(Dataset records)
+===+

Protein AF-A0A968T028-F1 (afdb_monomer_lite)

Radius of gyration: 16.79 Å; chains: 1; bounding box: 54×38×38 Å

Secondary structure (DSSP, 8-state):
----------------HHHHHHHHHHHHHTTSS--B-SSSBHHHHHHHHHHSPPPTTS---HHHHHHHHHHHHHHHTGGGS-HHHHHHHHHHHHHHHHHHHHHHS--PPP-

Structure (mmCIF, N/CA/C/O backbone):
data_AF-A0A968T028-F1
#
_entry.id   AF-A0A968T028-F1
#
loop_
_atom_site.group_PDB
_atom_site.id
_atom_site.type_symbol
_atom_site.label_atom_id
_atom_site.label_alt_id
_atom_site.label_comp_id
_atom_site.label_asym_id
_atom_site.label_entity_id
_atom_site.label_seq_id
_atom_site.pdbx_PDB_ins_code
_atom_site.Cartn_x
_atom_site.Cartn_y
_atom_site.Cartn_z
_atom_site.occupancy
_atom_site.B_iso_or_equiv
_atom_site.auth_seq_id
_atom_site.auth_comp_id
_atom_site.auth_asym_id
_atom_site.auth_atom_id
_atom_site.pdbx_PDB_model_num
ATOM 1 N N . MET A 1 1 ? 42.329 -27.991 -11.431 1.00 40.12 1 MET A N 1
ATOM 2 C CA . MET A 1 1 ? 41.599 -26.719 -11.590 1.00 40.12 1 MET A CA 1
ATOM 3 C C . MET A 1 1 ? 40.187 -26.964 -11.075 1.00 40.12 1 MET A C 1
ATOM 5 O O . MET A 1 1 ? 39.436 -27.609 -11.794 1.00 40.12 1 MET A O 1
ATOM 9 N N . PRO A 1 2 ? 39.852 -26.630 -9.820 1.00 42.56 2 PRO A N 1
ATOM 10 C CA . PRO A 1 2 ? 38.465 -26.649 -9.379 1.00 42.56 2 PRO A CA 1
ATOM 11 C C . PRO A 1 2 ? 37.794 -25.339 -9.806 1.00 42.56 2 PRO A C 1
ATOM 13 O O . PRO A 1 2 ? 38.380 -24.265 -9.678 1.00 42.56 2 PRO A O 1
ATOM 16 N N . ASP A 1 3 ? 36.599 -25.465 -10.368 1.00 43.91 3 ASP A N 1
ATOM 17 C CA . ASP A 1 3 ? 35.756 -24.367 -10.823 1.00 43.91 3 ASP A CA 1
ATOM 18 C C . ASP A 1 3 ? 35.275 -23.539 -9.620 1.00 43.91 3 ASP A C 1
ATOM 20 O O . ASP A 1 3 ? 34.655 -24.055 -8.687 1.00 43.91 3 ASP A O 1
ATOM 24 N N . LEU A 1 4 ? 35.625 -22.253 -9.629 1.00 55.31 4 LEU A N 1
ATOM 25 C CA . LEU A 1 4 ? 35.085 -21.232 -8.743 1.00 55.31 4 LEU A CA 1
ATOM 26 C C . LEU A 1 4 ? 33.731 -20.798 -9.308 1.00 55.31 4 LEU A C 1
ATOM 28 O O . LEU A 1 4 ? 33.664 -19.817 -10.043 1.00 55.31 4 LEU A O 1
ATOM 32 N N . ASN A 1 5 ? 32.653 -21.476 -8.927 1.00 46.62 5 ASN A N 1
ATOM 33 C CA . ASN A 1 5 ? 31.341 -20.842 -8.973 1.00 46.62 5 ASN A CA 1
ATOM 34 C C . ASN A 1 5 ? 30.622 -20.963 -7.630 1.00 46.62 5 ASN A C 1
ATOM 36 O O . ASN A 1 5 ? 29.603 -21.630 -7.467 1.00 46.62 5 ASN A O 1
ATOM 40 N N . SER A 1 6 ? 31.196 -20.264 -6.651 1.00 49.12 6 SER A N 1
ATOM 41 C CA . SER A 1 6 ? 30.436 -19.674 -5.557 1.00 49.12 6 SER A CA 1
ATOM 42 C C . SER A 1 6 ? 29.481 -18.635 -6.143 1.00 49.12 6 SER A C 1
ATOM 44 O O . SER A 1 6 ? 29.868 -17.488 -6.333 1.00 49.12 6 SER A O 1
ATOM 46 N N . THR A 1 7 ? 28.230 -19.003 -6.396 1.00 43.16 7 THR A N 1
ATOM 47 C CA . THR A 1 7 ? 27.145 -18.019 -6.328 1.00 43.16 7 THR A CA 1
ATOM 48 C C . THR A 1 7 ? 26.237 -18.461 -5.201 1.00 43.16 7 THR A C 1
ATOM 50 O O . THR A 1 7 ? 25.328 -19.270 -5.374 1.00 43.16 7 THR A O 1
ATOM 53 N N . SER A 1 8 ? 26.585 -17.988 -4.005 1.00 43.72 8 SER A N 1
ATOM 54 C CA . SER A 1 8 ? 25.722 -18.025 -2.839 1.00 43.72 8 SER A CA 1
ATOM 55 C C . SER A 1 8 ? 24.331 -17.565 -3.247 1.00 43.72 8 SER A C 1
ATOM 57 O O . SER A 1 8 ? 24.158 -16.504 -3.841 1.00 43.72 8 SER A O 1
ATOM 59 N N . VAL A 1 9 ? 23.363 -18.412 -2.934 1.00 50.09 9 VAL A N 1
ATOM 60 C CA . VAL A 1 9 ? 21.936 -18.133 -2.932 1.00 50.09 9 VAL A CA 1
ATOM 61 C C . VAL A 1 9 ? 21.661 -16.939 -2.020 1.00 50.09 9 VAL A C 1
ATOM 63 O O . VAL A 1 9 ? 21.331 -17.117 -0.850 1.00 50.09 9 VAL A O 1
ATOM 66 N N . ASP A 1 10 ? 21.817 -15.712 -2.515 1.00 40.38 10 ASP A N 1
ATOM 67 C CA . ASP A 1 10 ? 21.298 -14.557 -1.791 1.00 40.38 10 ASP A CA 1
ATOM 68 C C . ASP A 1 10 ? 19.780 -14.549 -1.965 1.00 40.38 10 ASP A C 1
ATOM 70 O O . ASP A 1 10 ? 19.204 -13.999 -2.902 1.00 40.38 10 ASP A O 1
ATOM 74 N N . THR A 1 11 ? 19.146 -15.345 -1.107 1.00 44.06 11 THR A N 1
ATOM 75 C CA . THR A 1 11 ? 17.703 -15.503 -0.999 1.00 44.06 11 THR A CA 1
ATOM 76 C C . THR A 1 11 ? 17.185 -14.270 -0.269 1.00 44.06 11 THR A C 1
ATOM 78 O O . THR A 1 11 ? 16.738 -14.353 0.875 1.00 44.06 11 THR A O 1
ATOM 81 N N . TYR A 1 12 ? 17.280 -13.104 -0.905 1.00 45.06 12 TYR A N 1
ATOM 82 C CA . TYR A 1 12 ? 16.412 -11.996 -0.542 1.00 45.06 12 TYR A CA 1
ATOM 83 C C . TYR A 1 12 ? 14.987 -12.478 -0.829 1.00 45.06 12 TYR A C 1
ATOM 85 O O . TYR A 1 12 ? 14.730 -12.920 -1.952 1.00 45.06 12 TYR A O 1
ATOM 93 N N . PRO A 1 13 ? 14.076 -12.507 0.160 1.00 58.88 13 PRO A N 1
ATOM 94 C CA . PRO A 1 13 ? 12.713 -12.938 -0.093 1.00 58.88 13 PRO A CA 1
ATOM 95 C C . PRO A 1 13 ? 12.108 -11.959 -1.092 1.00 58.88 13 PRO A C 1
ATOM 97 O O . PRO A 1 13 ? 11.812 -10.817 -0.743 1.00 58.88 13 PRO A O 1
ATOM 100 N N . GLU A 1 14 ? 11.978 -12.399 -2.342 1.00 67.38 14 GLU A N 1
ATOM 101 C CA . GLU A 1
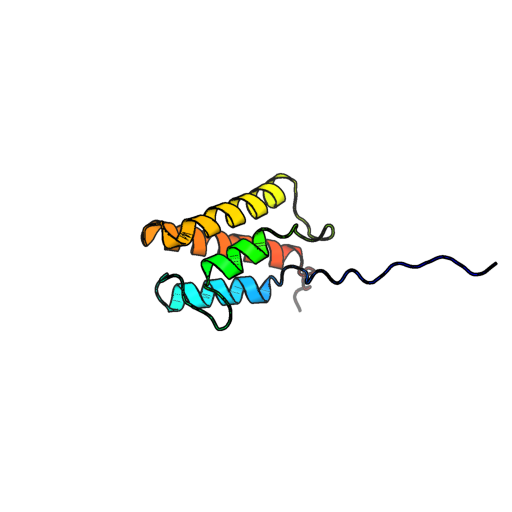 14 ? 11.369 -11.600 -3.393 1.00 67.38 14 GLU A CA 1
ATOM 102 C C . GLU A 1 14 ? 10.011 -11.074 -2.911 1.00 67.38 14 GLU A C 1
ATOM 104 O O . GLU A 1 14 ? 9.294 -11.771 -2.180 1.00 67.38 14 GLU A O 1
ATOM 109 N N . PRO A 1 15 ? 9.635 -9.841 -3.281 1.00 75.50 15 PRO A N 1
ATOM 110 C CA . PRO A 1 15 ? 8.367 -9.280 -2.852 1.00 75.50 15 PRO A CA 1
ATOM 111 C C . PRO A 1 15 ? 7.193 -10.151 -3.330 1.00 75.50 15 PRO A C 1
ATOM 113 O O . PRO A 1 15 ? 6.842 -10.198 -4.508 1.00 75.50 15 PRO A O 1
ATOM 116 N N . ASP A 1 16 ? 6.545 -10.824 -2.377 1.00 85.75 16 ASP A N 1
ATOM 117 C CA . ASP A 1 16 ? 5.398 -11.705 -2.607 1.00 85.75 16 ASP A CA 1
ATOM 118 C C . ASP A 1 16 ? 4.135 -10.897 -2.981 1.00 85.75 16 ASP A C 1
ATOM 120 O O . ASP A 1 16 ? 3.335 -10.508 -2.118 1.00 85.75 16 ASP A O 1
ATOM 124 N N . LEU A 1 17 ? 3.897 -10.673 -4.281 1.00 89.12 17 LEU A N 1
ATOM 125 C CA . LEU A 1 17 ? 2.687 -9.999 -4.796 1.00 89.12 17 LEU A CA 1
ATOM 126 C C . LEU A 1 17 ? 1.366 -10.551 -4.215 1.00 89.12 17 LEU A C 1
ATOM 128 O O . LEU A 1 17 ? 0.479 -9.746 -3.885 1.00 89.12 17 LEU A O 1
ATOM 132 N N . PRO A 1 18 ? 1.182 -11.881 -4.038 1.00 90.25 18 PRO A N 1
ATOM 133 C CA . PRO A 1 18 ? -0.023 -12.424 -3.412 1.00 90.25 18 PRO A CA 1
ATOM 134 C C . PRO A 1 18 ? -0.166 -11.998 -1.947 1.00 90.25 18 PRO A C 1
ATOM 136 O O . PRO A 1 18 ? -1.271 -11.686 -1.492 1.00 90.25 18 PRO A O 1
ATOM 139 N N . ARG A 1 19 ? 0.946 -11.938 -1.207 1.00 91.31 19 ARG A N 1
ATOM 140 C CA . ARG A 1 19 ? 0.962 -11.525 0.200 1.00 91.31 19 ARG A CA 1
ATOM 141 C C . ARG A 1 19 ? 0.658 -10.035 0.344 1.00 91.31 19 ARG A C 1
ATOM 143 O O . ARG A 1 19 ? -0.157 -9.682 1.195 1.00 91.31 19 ARG A O 1
ATOM 150 N N . LEU A 1 20 ? 1.226 -9.188 -0.518 1.00 93.75 20 LEU A N 1
ATOM 151 C CA . LEU A 1 20 ? 0.918 -7.752 -0.574 1.00 93.75 20 LEU A CA 1
ATOM 152 C C . LEU A 1 20 ? -0.565 -7.511 -0.867 1.00 93.75 20 LEU A C 1
ATOM 154 O O . LEU A 1 20 ? -1.242 -6.780 -0.144 1.00 93.75 20 LEU A O 1
ATOM 158 N N . SER A 1 21 ? -1.100 -8.206 -1.876 1.00 94.00 21 SER A N 1
ATOM 159 C CA . SER A 1 21 ? -2.519 -8.130 -2.244 1.00 94.00 21 SER A CA 1
ATOM 160 C C . SER A 1 21 ? -3.436 -8.535 -1.083 1.00 94.00 21 SER A C 1
ATOM 162 O O . SER A 1 21 ? -4.457 -7.891 -0.838 1.00 94.00 21 SER A O 1
ATOM 164 N N . LYS A 1 22 ? -3.067 -9.589 -0.343 1.00 94.31 22 LYS A N 1
ATOM 165 C CA . LYS A 1 22 ? -3.821 -10.065 0.822 1.00 94.31 22 LYS A CA 1
ATOM 166 C C . LYS A 1 22 ? -3.784 -9.070 1.980 1.00 94.31 22 LYS A C 1
ATOM 168 O O . LYS A 1 22 ? -4.822 -8.842 2.595 1.00 94.31 22 LYS A O 1
ATOM 173 N N . ALA A 1 23 ? -2.627 -8.474 2.262 1.00 94.75 23 ALA A N 1
ATOM 174 C CA . ALA A 1 23 ? -2.499 -7.451 3.297 1.00 94.75 23 ALA A CA 1
ATOM 175 C C . ALA A 1 23 ? -3.381 -6.232 2.988 1.00 94.75 23 ALA A C 1
ATOM 177 O O . ALA A 1 23 ? -4.124 -5.785 3.854 1.00 94.75 23 ALA A O 1
ATOM 178 N N . LEU A 1 24 ? -3.385 -5.768 1.734 1.00 96.69 24 LEU A N 1
ATOM 179 C CA . LEU A 1 24 ? -4.245 -4.668 1.283 1.00 96.69 24 LEU A CA 1
ATOM 180 C C . LEU A 1 24 ? -5.742 -4.981 1.411 1.00 96.69 24 LEU A C 1
ATOM 182 O O . LEU A 1 24 ? -6.530 -4.115 1.782 1.00 96.69 24 LEU A O 1
ATOM 186 N N . ALA A 1 25 ? -6.153 -6.210 1.084 1.00 95.75 25 ALA A N 1
ATOM 187 C CA . ALA A 1 25 ? -7.542 -6.634 1.240 1.00 95.75 25 ALA A CA 1
ATOM 188 C C . ALA A 1 25 ? -7.953 -6.696 2.718 1.00 95.75 25 ALA A C 1
ATOM 190 O O . ALA A 1 25 ? -9.039 -6.248 3.071 1.00 95.75 25 ALA A O 1
ATOM 191 N N . PHE A 1 26 ? -7.069 -7.216 3.570 1.00 95.31 26 PHE A N 1
ATOM 192 C CA . PHE A 1 26 ? -7.294 -7.293 5.008 1.00 95.31 26 
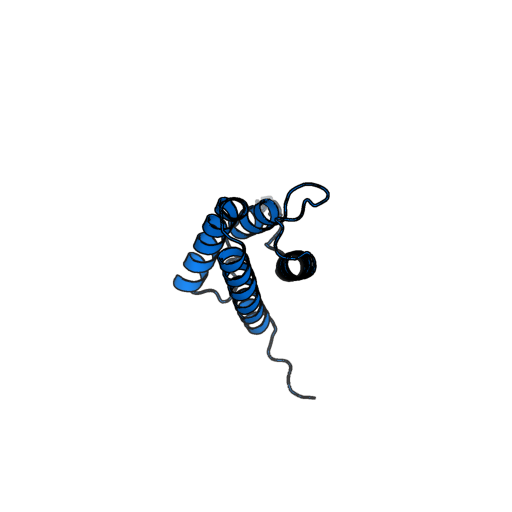PHE A CA 1
ATOM 193 C C . PHE A 1 26 ? -7.394 -5.906 5.653 1.00 95.31 26 PHE A C 1
ATOM 195 O O . PHE A 1 26 ? -8.279 -5.675 6.466 1.00 95.31 26 PHE A O 1
ATOM 202 N N . GLU A 1 27 ? -6.543 -4.964 5.254 1.00 96.62 27 GLU A N 1
ATOM 203 C CA . GLU A 1 27 ? -6.609 -3.580 5.727 1.00 96.62 27 GLU A CA 1
ATOM 204 C C . GLU A 1 27 ? -7.942 -2.907 5.364 1.00 96.62 27 GLU A C 1
ATOM 206 O O . GLU A 1 27 ? -8.571 -2.258 6.202 1.00 96.62 27 GLU A O 1
ATOM 211 N N . ALA A 1 28 ? -8.405 -3.105 4.126 1.00 96.56 28 ALA A N 1
ATOM 212 C CA . ALA A 1 28 ? -9.682 -2.567 3.666 1.00 96.56 28 ALA A CA 1
ATOM 213 C C . ALA A 1 28 ? -10.879 -3.170 4.423 1.00 96.56 28 ALA A C 1
ATOM 215 O O . ALA A 1 28 ? -11.798 -2.441 4.787 1.00 96.56 28 ALA A O 1
ATOM 216 N N . ASP A 1 29 ? -10.853 -4.477 4.704 1.00 96.50 29 ASP A N 1
ATOM 217 C CA . ASP A 1 29 ? -11.882 -5.177 5.492 1.00 96.50 29 ASP A CA 1
ATOM 218 C C . ASP A 1 29 ? -11.987 -4.640 6.930 1.00 96.50 29 ASP A C 1
ATOM 220 O O . ASP A 1 29 ? -13.070 -4.557 7.505 1.00 96.50 29 ASP A O 1
ATOM 224 N N . ARG A 1 30 ? -10.859 -4.203 7.500 1.00 95.12 30 ARG A N 1
ATOM 225 C CA . ARG A 1 30 ? -10.783 -3.635 8.853 1.00 95.12 30 ARG A CA 1
ATOM 226 C C . ARG A 1 30 ? -11.012 -2.126 8.912 1.00 95.12 30 ARG A C 1
ATOM 228 O O . ARG A 1 30 ? -10.933 -1.551 9.994 1.00 95.12 30 ARG A O 1
ATOM 235 N N . GLY A 1 31 ? -11.308 -1.484 7.785 1.00 96.19 31 GLY A N 1
ATOM 236 C CA . GLY A 1 31 ? -11.611 -0.056 7.741 1.00 96.19 31 GLY A CA 1
ATOM 237 C C . GLY A 1 31 ? -10.384 0.857 7.815 1.00 96.19 31 GLY A C 1
ATOM 238 O O . GLY A 1 31 ? -10.498 1.958 8.348 1.00 96.19 31 GLY A O 1
ATOM 239 N N . PHE A 1 32 ? -9.239 0.438 7.260 1.00 96.88 32 PHE A N 1
ATOM 240 C CA . PHE A 1 32 ? -8.059 1.300 7.045 1.00 96.88 32 PHE A CA 1
ATOM 241 C C . PHE A 1 32 ? -7.426 1.844 8.345 1.00 96.88 32 PHE A C 1
ATOM 243 O O . PHE A 1 32 ? -7.004 3.004 8.444 1.00 96.88 32 PHE A O 1
ATOM 250 N N . GLN A 1 33 ? -7.411 1.003 9.380 1.00 94.81 33 GLN A N 1
ATOM 251 C CA . GLN A 1 33 ? -6.998 1.343 10.745 1.00 94.81 33 GLN A CA 1
ATOM 252 C C . GLN A 1 33 ? -5.493 1.189 11.020 1.00 94.81 33 GLN A C 1
ATOM 254 O O . GLN A 1 33 ? -5.077 1.362 12.163 1.00 94.81 33 GLN A O 1
ATOM 259 N N . ASP A 1 34 ? -4.685 0.892 10.005 1.00 95.50 34 ASP A N 1
ATOM 260 C CA . ASP A 1 34 ? -3.282 0.484 10.111 1.00 95.50 34 ASP A CA 1
ATOM 261 C C . ASP A 1 34 ? -3.123 -0.757 11.004 1.00 95.50 34 ASP A C 1
ATOM 263 O O . ASP A 1 34 ? -2.532 -0.720 12.088 1.00 95.50 34 ASP A O 1
ATOM 267 N N . VAL A 1 35 ? -3.730 -1.872 10.581 1.00 95.75 35 VAL A N 1
ATOM 268 C CA . VAL A 1 35 ? -3.940 -3.032 11.456 1.00 95.75 35 VAL A CA 1
ATOM 269 C C . VAL A 1 35 ? -2.613 -3.617 11.951 1.00 95.75 35 VAL A C 1
ATOM 271 O O . VAL A 1 35 ? -1.728 -3.965 11.169 1.00 95.75 35 VAL A O 1
ATOM 274 N N . GLN A 1 36 ? -2.495 -3.798 13.271 1.00 94.56 36 GLN A N 1
ATOM 275 C CA . GLN A 1 36 ? -1.365 -4.487 13.895 1.00 94.56 36 GLN A CA 1
ATOM 276 C C . GLN A 1 36 ? -1.424 -5.994 13.601 1.00 94.56 36 GLN A C 1
ATOM 278 O O . GLN A 1 36 ? -2.323 -6.704 14.057 1.00 94.56 36 GLN A O 1
ATOM 283 N N . GLY A 1 37 ? -0.440 -6.488 12.849 1.00 87.31 37 GLY A N 1
ATOM 284 C CA . GLY A 1 37 ? -0.204 -7.909 12.631 1.00 87.31 37 GLY A CA 1
ATOM 285 C C . GLY A 1 37 ? 0.651 -8.541 13.734 1.00 87.31 37 GLY A C 1
ATOM 286 O O . GLY A 1 37 ? 0.973 -7.917 14.745 1.00 87.31 37 GLY A O 1
ATOM 287 N N . LYS A 1 38 ? 1.054 -9.802 13.519 1.00 85.31 38 LYS A N 1
ATOM 288 C CA . LYS A 1 38 ? 1.862 -10.575 14.484 1.00 85.31 38 LYS A CA 1
ATOM 289 C C . LYS A 1 38 ? 3.248 -9.978 14.748 1.00 85.31 38 LYS A C 1
ATOM 291 O O . LYS A 1 38 ? 3.741 -10.099 15.860 1.00 85.31 38 LYS A O 1
ATOM 296 N N . HIS A 1 39 ? 3.864 -9.384 13.728 1.00 87.12 39 HIS A N 1
ATOM 297 C CA . HIS A 1 39 ? 5.229 -8.854 13.807 1.00 87.12 39 HIS A CA 1
ATOM 298 C C . HIS A 1 39 ? 5.263 -7.329 13.682 1.00 87.12 39 HIS A C 1
ATOM 300 O O . HIS A 1 39 ? 6.043 -6.671 14.356 1.00 87.12 39 HIS A O 1
ATOM 306 N N . GLU A 1 40 ? 4.390 -6.762 12.854 1.00 92.56 40 GLU A N 1
ATOM 307 C CA . GLU A 1 40 ? 4.401 -5.345 12.498 1.00 92.56 40 GLU A CA 1
ATOM 308 C C . GLU A 1 40 ? 3.008 -4.891 12.044 1.00 92.56 40 GLU A C 1
ATOM 310 O O . GLU A 1 40 ? 2.104 -5.716 11.850 1.00 92.56 40 GLU A O 1
ATOM 315 N N . ARG A 1 41 ? 2.826 -3.577 11.895 1.00 95.38 41 ARG A N 1
ATOM 316 C CA . ARG A 1 41 ? 1.595 -2.992 11.354 1.00 95.38 41 ARG A CA 1
ATOM 317 C C . ARG A 1 41 ? 1.510 -3.146 9.845 1.00 95.38 41 ARG A C 1
ATOM 319 O O . ARG A 1 41 ? 2.523 -3.328 9.176 1.00 95.38 41 ARG A O 1
ATOM 326 N N . PHE A 1 42 ? 0.299 -3.028 9.316 1.00 96.31 42 PHE A N 1
ATOM 327 C CA . PHE A 1 42 ? 0.036 -3.051 7.883 1.00 96.31 42 PHE A CA 1
ATOM 328 C C . PHE A 1 42 ? 0.949 -2.091 7.103 1.00 96.31 42 PHE A C 1
ATOM 330 O O . PHE A 1 42 ? 1.596 -2.521 6.148 1.00 96.31 42 PHE A O 1
ATOM 337 N N . SER A 1 43 ? 1.045 -0.828 7.529 1.00 96.25 43 SER A N 1
ATOM 338 C CA . SER A 1 43 ? 1.868 0.195 6.870 1.00 96.25 43 SER A CA 1
ATOM 339 C C . SER A 1 43 ? 3.358 -0.145 6.849 1.00 96
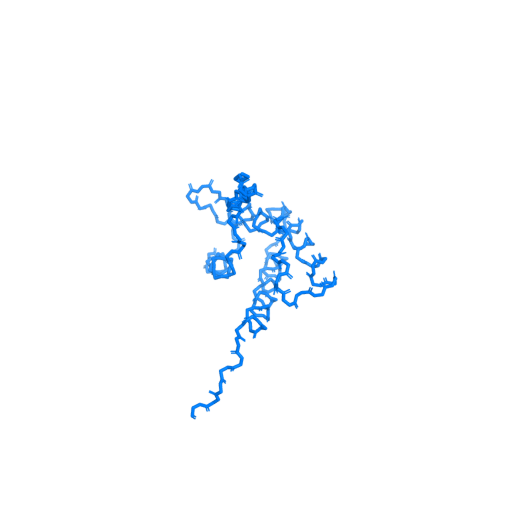.25 43 SER A C 1
ATOM 341 O O . SER A 1 43 ? 4.003 -0.021 5.809 1.00 96.25 43 SER A O 1
ATOM 343 N N . GLN A 1 44 ? 3.887 -0.634 7.973 1.00 94.75 44 GLN A N 1
ATOM 344 C CA . GLN A 1 44 ? 5.276 -1.080 8.113 1.00 94.75 44 GLN A CA 1
ATOM 345 C C . GLN A 1 44 ? 5.565 -2.270 7.193 1.00 94.75 44 GLN A C 1
ATOM 347 O O . GLN A 1 44 ? 6.509 -2.211 6.407 1.00 94.75 44 GLN A O 1
ATOM 352 N N . PHE A 1 45 ? 4.685 -3.278 7.195 1.00 94.25 45 PHE A N 1
ATOM 353 C CA . PHE A 1 45 ? 4.821 -4.455 6.338 1.00 94.25 45 PHE A CA 1
ATOM 354 C C . PHE A 1 45 ? 4.832 -4.073 4.863 1.00 94.25 45 PHE A C 1
ATOM 356 O O . PHE A 1 45 ? 5.688 -4.527 4.098 1.00 94.25 45 PHE A O 1
ATOM 363 N N . LEU A 1 46 ? 3.869 -3.250 4.448 1.00 94.38 46 LEU A N 1
ATOM 364 C CA . LEU A 1 46 ? 3.716 -2.904 3.046 1.00 94.38 46 LEU A CA 1
ATOM 365 C C . LEU A 1 46 ? 4.826 -1.959 2.583 1.00 94.38 46 LEU A C 1
ATOM 367 O O . LEU A 1 46 ? 5.425 -2.200 1.540 1.00 94.38 46 LEU A O 1
ATOM 371 N N . GLY A 1 47 ? 5.154 -0.944 3.383 1.00 94.44 47 GLY A N 1
ATOM 372 C CA . GLY A 1 47 ? 6.256 -0.030 3.109 1.00 94.44 47 GLY A CA 1
ATOM 373 C C . GLY A 1 47 ? 7.608 -0.743 3.074 1.00 94.44 47 GLY A C 1
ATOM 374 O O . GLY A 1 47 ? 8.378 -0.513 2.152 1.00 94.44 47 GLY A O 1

+===+

YOUR INSTRUCTIONS ▸ A word-for-word copy of the entries, from the first line through the line containing "ATOM 28 O O", is the whole answer.

RESPONSE ▸
Protein AF-A0A968T028-F1 (afdb_monomer_lite)

Radius of gyration: 16.79 Å; chains: 1; bounding box: 54×38×38 Å

Secondary structure (DSSP, 8-state):
----------------HHHHHHHHHHHHHTTSS--B-SSSBHHHHHHHHHHSPPPTTS---HHHHHHHHHHHHHHHTGGGS-HHHHHHHHHHHHHHHHHHHHHHS--PPP-

Structure (mmCIF, N/CA/C/O backbone):
data_AF-A0A968T028-F1
#
_entry.id   AF-A0A968T028-F1
#
loop_
_atom_site.group_PDB
_atom_site.id
_atom_site.type_symbol
_atom_site.label_atom_id
_atom_site.label_alt_id
_atom_site.label_comp_id
_atom_site.label_asym_id
_atom_site.label_entity_id
_atom_site.label_seq_id
_atom_site.pdbx_PDB_ins_code
_atom_site.Cartn_x
_atom_site.Cartn_y
_atom_site.Cartn_z
_atom_site.occupancy
_atom_site.B_iso_or_equiv
_atom_site.auth_seq_id
_atom_site.auth_comp_id
_atom_site.auth_asym_id
_atom_site.auth_atom_id
_atom_site.pdbx_PDB_model_num
ATOM 1 N N . MET A 1 1 ? 42.329 -27.991 -11.431 1.00 40.12 1 MET A N 1
ATOM 2 C CA . MET A 1 1 ? 41.599 -26.719 -11.590 1.00 40.12 1 MET A CA 1
ATOM 3 C C . MET A 1 1 ? 40.187 -26.964 -11.075 1.00 40.12 1 MET A C 1
ATOM 5 O O . MET A 1 1 ? 39.436 -27.609 -11.794 1.00 40.12 1 MET A O 1
ATOM 9 N N . PRO A 1 2 ? 39.852 -26.630 -9.820 1.00 42.56 2 PRO A N 1
ATOM 10 C CA . PRO A 1 2 ? 38.465 -26.649 -9.379 1.00 42.56 2 PRO A CA 1
ATOM 11 C C . PRO A 1 2 ? 37.794 -25.339 -9.806 1.00 42.56 2 PRO A C 1
ATOM 13 O O . PRO A 1 2 ? 38.380 -24.265 -9.678 1.00 42.56 2 PRO A O 1
ATOM 16 N N . ASP A 1 3 ? 36.599 -25.465 -10.368 1.00 43.91 3 ASP A N 1
ATOM 17 C CA . ASP A 1 3 ? 35.756 -24.367 -10.823 1.00 43.91 3 ASP A CA 1
ATOM 18 C C . ASP A 1 3 ? 35.275 -23.539 -9.620 1.00 43.91 3 ASP A C 1
ATOM 20 O O . ASP A 1 3 ? 34.655 -24.055 -8.687 1.00 43.91 3 ASP A O 1
ATOM 24 N N . LEU A 1 4 ? 35.625 -22.253 -9.629 1.00 55.31 4 LEU A N 1
ATOM 25 C CA . LEU A 1 4 ? 35.085 -21.232 -8.743 1.00 55.31 4 LEU A CA 1
ATOM 26 C C . LEU A 1 4 ? 33.731 -20.798 -9.308 1.00 55.31 4 LEU A C 1
ATOM 28 O O . LEU A 1 4 ? 33.664 -19.817 -10.043 1.00 55.31 4 LEU A O 1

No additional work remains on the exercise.